In federal courts, appeals are specifically allowed for interlocutory orders, "granting, continuing, modifying, refusing or dissolving injunctions."  (28 U.S.C. 1292(a))

Interlocutory Appeals Under 28 U.S.C. 1292(b)

28 U.S.C. 1292(b) grants discretion to the courts of appeals to review any interlocutory order in a civil case if the trial judge, in making the order, has stated in writing that the order involves a controlling question of law as to which there is substantial ground for difference of opinion and that an immediate appeal from the order may materially advance the ultimate termination of the litigation.

1292(b) review is inappropriate for challenges to a judge's discretion in granting or denying transfers.  The Congressional policy against piecemeal appeals, as expressed in the final judgment rule, to which 1292(b) is a narrow exception is eroded by permitting review of exercise of the judge's discretion under the transfer statute as a "controlling question of law."  The issue is not one of convenience to the litigants, or to the court, but of appellate jurisdiction.  1292(b) allows discretionary appeals from interlocutory orders when both the trial & appellate courts agree that an appeal is appropriate.

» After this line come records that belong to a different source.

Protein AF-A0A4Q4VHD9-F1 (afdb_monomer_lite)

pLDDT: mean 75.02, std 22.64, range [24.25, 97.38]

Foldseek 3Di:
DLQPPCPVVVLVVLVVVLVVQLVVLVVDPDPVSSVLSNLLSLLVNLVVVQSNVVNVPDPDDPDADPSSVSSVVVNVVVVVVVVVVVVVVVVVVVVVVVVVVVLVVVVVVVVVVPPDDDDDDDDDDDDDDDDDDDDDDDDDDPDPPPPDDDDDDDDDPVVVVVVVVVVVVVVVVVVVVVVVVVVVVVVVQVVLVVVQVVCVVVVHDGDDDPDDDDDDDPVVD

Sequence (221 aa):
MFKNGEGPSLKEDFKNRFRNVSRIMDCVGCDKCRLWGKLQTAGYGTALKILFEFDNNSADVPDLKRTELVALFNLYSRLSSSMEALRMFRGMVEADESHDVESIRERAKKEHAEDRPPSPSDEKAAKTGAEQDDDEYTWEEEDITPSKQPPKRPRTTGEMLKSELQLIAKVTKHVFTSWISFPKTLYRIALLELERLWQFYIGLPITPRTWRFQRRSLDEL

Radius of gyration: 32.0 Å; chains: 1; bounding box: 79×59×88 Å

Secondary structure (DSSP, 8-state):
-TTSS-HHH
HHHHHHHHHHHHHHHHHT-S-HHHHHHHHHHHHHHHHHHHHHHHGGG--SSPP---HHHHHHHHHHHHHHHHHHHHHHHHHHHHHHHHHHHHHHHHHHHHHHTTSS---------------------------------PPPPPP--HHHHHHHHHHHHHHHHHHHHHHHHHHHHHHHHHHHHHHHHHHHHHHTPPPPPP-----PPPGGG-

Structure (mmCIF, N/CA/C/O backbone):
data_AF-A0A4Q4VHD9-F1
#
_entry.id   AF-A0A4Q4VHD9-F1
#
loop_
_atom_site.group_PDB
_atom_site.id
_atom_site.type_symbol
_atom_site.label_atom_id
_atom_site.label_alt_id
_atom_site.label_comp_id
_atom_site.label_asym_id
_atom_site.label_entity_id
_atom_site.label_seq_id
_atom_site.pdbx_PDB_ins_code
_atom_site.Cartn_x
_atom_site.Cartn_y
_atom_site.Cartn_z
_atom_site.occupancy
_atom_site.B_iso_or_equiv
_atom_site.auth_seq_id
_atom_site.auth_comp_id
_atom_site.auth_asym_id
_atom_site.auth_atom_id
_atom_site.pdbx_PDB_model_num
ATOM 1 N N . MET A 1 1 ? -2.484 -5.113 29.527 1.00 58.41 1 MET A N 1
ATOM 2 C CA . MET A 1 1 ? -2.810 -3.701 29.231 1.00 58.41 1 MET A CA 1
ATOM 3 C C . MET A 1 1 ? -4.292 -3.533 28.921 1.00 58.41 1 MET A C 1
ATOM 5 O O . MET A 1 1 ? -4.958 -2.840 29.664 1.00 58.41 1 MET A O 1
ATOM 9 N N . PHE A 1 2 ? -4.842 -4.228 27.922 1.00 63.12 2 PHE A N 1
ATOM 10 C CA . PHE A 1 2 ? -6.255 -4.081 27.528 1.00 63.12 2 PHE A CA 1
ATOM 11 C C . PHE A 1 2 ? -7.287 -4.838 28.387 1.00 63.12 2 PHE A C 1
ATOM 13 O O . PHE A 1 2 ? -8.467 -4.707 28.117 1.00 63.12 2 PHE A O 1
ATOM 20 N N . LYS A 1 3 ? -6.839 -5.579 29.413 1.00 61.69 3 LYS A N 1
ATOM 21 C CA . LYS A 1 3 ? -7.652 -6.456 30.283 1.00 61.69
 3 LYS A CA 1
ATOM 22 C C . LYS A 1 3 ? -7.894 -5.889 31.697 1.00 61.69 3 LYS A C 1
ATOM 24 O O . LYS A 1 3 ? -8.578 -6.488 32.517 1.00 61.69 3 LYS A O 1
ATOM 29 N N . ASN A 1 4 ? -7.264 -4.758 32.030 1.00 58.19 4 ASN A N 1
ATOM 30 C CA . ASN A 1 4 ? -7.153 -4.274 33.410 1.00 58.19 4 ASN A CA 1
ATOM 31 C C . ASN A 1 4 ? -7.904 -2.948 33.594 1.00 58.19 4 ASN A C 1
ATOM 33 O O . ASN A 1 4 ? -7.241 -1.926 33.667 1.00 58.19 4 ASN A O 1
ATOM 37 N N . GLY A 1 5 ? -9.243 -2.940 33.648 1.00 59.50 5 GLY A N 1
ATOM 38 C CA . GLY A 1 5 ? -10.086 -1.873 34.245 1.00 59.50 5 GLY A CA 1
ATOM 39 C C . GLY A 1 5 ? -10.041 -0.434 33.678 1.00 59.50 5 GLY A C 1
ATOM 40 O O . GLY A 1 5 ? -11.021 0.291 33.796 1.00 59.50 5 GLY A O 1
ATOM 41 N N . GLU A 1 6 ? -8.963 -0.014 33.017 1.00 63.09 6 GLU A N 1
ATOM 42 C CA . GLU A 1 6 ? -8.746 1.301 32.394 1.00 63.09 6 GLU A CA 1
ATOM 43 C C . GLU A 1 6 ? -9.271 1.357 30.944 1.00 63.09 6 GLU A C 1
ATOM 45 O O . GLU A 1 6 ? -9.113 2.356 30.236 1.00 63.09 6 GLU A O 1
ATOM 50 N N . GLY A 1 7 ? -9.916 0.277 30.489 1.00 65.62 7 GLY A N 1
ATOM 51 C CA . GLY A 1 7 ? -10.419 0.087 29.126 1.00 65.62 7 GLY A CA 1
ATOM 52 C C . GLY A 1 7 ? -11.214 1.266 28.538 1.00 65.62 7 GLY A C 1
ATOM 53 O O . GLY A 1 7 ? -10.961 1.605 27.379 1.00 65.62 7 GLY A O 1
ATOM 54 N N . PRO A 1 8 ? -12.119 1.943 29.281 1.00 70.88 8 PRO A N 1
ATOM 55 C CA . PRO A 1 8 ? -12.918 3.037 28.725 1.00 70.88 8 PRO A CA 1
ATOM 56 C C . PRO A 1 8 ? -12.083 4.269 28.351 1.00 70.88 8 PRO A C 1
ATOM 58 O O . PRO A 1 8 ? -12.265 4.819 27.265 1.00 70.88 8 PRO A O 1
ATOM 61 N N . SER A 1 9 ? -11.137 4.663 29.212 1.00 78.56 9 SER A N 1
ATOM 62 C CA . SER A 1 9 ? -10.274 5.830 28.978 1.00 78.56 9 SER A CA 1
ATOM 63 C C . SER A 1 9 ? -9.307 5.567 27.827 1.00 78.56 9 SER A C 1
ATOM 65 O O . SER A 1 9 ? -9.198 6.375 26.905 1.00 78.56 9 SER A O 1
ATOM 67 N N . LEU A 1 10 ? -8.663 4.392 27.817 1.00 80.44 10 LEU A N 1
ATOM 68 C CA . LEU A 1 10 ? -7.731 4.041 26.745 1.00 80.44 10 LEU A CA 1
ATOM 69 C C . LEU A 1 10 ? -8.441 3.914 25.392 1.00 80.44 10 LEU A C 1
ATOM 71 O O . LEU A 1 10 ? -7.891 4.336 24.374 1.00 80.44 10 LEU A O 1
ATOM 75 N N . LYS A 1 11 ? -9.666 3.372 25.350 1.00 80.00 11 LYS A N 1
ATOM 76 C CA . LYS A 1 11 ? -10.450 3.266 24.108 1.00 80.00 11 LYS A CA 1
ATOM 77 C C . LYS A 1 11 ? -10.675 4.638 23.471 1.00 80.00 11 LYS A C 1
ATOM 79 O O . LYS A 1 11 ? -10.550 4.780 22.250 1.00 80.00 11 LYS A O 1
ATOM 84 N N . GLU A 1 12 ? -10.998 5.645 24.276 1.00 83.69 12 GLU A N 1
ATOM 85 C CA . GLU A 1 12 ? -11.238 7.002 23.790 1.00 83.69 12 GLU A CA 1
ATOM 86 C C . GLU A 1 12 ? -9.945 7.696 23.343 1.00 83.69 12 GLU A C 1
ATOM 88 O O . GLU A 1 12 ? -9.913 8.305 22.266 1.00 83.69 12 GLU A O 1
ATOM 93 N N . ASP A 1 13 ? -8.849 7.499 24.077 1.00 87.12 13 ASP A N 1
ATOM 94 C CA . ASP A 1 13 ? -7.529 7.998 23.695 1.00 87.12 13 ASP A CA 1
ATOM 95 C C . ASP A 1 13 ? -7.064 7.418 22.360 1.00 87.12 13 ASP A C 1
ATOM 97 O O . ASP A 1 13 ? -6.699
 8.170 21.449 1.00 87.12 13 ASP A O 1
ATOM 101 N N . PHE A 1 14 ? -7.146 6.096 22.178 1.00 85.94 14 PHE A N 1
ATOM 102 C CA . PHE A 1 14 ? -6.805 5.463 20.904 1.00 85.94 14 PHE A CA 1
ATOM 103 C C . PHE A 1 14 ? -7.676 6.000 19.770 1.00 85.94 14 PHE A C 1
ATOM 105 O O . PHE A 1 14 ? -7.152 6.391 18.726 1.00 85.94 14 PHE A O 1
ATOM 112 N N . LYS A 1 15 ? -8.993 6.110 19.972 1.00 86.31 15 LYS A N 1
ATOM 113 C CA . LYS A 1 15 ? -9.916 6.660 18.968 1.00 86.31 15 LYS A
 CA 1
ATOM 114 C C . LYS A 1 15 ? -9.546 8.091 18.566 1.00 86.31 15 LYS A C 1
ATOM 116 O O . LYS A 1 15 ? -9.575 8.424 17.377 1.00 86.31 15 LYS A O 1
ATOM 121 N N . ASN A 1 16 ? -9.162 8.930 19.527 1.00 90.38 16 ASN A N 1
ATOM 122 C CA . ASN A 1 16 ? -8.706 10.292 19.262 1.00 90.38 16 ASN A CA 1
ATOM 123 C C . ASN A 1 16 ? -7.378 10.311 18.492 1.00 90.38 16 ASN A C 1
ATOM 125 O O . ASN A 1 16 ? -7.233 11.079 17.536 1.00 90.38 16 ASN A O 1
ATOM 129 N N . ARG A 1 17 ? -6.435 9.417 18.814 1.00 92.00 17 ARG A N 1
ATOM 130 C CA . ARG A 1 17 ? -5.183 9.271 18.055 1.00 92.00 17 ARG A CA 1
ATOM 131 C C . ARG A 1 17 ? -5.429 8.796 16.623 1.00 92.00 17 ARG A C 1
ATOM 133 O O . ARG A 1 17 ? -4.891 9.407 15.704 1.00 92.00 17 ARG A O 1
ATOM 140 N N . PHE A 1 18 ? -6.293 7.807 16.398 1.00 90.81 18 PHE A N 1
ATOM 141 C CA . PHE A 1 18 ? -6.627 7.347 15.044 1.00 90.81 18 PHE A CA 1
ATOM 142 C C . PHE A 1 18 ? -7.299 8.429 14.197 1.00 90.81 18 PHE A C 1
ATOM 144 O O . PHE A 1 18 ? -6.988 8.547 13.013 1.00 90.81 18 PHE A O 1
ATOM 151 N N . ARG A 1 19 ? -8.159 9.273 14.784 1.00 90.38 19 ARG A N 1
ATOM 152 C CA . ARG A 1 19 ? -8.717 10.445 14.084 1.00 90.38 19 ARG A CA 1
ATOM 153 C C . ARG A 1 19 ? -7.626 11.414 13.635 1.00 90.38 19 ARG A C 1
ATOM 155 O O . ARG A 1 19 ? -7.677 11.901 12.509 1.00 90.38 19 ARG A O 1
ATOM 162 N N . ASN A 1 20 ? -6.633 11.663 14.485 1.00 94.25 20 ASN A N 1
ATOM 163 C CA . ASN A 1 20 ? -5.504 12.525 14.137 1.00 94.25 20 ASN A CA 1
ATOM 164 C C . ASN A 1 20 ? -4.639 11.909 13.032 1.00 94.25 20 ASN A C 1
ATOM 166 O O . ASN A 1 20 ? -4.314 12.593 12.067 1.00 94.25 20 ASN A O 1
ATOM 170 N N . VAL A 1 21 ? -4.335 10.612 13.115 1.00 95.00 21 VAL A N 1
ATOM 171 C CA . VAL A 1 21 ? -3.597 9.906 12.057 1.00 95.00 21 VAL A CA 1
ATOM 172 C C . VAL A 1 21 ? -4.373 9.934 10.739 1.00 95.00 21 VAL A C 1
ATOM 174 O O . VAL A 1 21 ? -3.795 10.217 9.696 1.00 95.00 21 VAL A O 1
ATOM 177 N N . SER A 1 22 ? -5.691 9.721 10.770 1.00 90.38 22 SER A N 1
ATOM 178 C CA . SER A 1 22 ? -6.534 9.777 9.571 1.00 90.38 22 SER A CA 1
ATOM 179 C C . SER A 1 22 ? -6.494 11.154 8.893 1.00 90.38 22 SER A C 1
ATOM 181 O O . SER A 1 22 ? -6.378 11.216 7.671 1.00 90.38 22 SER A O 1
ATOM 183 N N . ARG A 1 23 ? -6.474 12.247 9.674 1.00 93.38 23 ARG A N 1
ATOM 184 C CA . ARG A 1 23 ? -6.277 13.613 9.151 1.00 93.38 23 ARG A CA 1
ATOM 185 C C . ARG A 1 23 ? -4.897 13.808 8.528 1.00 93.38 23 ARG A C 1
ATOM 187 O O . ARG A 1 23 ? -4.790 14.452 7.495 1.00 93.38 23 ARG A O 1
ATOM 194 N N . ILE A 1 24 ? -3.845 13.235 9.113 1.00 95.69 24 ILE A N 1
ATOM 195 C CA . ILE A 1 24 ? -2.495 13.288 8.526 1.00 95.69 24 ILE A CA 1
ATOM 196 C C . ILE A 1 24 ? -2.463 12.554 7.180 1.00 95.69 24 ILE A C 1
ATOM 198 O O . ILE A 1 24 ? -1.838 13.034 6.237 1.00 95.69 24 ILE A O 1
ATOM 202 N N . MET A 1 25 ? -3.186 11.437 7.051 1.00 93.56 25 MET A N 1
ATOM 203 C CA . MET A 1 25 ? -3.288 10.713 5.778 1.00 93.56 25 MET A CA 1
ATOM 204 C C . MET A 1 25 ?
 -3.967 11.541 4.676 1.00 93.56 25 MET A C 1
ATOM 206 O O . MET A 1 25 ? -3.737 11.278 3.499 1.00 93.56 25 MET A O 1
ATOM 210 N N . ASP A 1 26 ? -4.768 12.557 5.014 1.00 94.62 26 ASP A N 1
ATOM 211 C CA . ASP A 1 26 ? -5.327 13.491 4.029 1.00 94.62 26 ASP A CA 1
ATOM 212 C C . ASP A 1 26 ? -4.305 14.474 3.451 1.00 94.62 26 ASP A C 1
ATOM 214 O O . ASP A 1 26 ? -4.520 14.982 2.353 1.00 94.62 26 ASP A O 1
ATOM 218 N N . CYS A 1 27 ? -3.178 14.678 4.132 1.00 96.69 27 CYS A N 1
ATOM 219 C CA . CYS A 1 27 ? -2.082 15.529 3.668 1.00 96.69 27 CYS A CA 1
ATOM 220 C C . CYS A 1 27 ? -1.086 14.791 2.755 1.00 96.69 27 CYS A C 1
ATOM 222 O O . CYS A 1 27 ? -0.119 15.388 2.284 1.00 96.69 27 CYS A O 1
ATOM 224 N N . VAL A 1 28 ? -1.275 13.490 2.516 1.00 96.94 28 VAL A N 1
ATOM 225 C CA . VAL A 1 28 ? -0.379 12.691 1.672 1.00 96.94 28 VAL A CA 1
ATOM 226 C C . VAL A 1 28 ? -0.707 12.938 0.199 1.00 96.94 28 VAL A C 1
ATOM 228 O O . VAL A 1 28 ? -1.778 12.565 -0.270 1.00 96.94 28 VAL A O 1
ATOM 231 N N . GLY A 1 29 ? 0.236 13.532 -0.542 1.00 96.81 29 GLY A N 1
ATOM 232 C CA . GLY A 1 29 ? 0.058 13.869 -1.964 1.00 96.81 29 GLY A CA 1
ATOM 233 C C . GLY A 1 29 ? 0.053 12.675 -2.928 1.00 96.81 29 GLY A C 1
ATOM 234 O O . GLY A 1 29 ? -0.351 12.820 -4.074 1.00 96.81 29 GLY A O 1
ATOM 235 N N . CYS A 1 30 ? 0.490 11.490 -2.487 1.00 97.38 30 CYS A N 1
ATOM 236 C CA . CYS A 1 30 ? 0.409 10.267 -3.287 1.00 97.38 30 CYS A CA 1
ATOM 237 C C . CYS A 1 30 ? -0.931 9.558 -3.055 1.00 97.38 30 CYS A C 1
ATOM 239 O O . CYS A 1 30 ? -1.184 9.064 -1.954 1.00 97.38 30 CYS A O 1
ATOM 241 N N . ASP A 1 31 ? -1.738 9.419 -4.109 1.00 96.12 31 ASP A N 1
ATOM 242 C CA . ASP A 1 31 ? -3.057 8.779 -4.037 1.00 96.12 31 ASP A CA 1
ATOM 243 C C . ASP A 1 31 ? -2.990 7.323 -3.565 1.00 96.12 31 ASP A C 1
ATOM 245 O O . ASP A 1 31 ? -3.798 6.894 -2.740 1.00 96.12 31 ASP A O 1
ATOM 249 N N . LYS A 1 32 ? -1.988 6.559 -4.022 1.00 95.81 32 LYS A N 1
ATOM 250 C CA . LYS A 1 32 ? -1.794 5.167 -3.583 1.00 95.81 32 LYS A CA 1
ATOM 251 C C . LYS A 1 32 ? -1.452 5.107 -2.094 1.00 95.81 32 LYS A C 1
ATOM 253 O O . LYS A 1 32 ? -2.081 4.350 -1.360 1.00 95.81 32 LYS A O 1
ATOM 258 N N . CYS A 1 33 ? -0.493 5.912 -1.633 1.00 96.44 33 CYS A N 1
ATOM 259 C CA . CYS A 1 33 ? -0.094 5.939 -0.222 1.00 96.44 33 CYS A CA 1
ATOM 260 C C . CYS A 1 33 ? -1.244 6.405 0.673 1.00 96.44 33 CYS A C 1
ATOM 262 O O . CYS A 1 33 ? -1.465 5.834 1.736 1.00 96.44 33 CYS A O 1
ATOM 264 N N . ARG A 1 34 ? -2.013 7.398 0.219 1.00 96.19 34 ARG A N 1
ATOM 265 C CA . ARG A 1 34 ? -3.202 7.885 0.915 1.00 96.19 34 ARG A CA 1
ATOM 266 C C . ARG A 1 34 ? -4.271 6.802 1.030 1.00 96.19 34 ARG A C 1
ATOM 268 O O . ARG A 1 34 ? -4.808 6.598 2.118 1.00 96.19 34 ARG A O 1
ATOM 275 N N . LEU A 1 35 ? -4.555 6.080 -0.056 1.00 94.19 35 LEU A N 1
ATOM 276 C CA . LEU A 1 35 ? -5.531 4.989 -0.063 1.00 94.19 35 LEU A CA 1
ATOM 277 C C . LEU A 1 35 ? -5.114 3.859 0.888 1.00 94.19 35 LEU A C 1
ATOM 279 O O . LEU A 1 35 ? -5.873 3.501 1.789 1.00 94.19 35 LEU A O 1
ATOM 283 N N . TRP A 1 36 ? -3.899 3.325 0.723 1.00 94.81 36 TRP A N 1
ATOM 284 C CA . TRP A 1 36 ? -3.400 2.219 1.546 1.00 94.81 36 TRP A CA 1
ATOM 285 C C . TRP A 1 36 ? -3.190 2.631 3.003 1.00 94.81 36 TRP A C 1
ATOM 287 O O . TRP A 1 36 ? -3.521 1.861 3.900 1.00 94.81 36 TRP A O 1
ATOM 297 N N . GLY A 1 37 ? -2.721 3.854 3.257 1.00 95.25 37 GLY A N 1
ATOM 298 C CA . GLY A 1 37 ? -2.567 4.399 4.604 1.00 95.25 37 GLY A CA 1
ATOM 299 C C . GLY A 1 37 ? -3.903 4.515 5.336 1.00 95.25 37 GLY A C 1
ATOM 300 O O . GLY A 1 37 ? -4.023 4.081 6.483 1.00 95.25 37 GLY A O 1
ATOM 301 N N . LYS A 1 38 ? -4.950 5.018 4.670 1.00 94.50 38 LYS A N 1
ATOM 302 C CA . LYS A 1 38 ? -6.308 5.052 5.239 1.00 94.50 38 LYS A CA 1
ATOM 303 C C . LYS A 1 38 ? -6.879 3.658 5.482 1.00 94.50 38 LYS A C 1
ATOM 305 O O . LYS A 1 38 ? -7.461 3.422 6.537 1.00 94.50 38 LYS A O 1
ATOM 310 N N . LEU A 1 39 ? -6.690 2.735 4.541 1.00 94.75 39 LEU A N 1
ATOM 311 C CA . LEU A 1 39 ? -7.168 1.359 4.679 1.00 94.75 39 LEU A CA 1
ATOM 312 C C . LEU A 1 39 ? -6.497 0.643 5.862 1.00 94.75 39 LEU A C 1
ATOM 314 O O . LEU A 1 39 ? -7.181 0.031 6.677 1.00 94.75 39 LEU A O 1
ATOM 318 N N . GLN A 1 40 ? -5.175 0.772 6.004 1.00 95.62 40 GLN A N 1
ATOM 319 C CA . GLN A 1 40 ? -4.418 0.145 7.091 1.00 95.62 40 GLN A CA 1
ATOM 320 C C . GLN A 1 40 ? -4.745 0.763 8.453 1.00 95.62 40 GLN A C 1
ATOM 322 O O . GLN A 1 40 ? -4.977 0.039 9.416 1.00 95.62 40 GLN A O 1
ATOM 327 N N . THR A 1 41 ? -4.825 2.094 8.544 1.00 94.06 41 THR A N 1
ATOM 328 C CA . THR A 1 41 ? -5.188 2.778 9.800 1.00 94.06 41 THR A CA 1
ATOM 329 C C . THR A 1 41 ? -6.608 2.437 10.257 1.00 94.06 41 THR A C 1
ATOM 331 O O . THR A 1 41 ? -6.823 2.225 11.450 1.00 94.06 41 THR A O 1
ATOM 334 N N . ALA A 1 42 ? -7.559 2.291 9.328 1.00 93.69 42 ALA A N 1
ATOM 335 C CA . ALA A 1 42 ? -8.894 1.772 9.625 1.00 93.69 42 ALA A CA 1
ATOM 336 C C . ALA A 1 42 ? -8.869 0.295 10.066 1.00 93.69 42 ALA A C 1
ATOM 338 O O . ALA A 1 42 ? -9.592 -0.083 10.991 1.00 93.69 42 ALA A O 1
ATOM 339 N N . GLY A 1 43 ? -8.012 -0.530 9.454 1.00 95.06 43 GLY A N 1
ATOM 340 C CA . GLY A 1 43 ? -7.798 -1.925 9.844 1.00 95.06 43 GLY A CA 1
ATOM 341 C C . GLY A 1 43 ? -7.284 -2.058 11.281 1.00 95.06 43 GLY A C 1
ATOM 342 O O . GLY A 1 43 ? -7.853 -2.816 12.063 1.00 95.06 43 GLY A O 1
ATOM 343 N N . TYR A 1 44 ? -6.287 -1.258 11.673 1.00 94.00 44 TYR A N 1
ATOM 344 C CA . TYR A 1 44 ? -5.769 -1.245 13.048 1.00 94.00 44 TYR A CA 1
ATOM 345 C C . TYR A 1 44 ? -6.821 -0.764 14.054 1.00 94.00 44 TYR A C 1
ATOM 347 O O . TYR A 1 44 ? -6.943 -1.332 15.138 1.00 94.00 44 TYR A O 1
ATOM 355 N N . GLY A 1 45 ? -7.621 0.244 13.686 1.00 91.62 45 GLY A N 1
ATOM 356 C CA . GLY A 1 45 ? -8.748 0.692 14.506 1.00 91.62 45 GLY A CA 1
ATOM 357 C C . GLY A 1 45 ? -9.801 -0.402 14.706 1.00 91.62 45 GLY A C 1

For 1292(b) to apply there must be (1) a "controlling question of law."  Many cases have held a 1292(b) appeal not proper on matters that lie within the discretion of the district court.  (2) There must be a "difference of opinion" about the controlling question of law.  i.e., it must not be a question which is controlled by clear precedent. (3)  It must be thought that immediate appeal "may materially advance the ultimate termination of the litigation."  Hence, the appeal must carry the potential of avoiding litigation altogether.  (Wright § 102)

Mandamus

The last category of exceptions to the final judgment rule involves applications to the appellate courts for prohibition to reverse some intermediate court ruling.  Technically this is not an appeal but an original proceeding in the appellate court seeking an order directing the judge to enter or vacate a particular order.  (Friedenthal § 13.3)

The remedy of mandamus is a drastic one, to be invoked only in extraordinary situations.  The writ has traditionally been used in the federal courts only to confine an inferior court to a lawful exercise of its proscribed jurisdiction or to compel it to exercise its authority when it is its duty to do so.  Only exceptional circumstances amounting to a judicial usurpation of power will justify the invocation of mandamus.  Issuance of the writ is in a large part a matter of discretion with the court to which the petition is addressed.  (Kerr. v. U.S. District Court, 426 U.S. 394 (1976).  The party seeking issuance of the writ must have no other adequate means to attain the relief he desires.  He must satisfy the burden of showing that his right to issuance of the writ is clear and indisputable.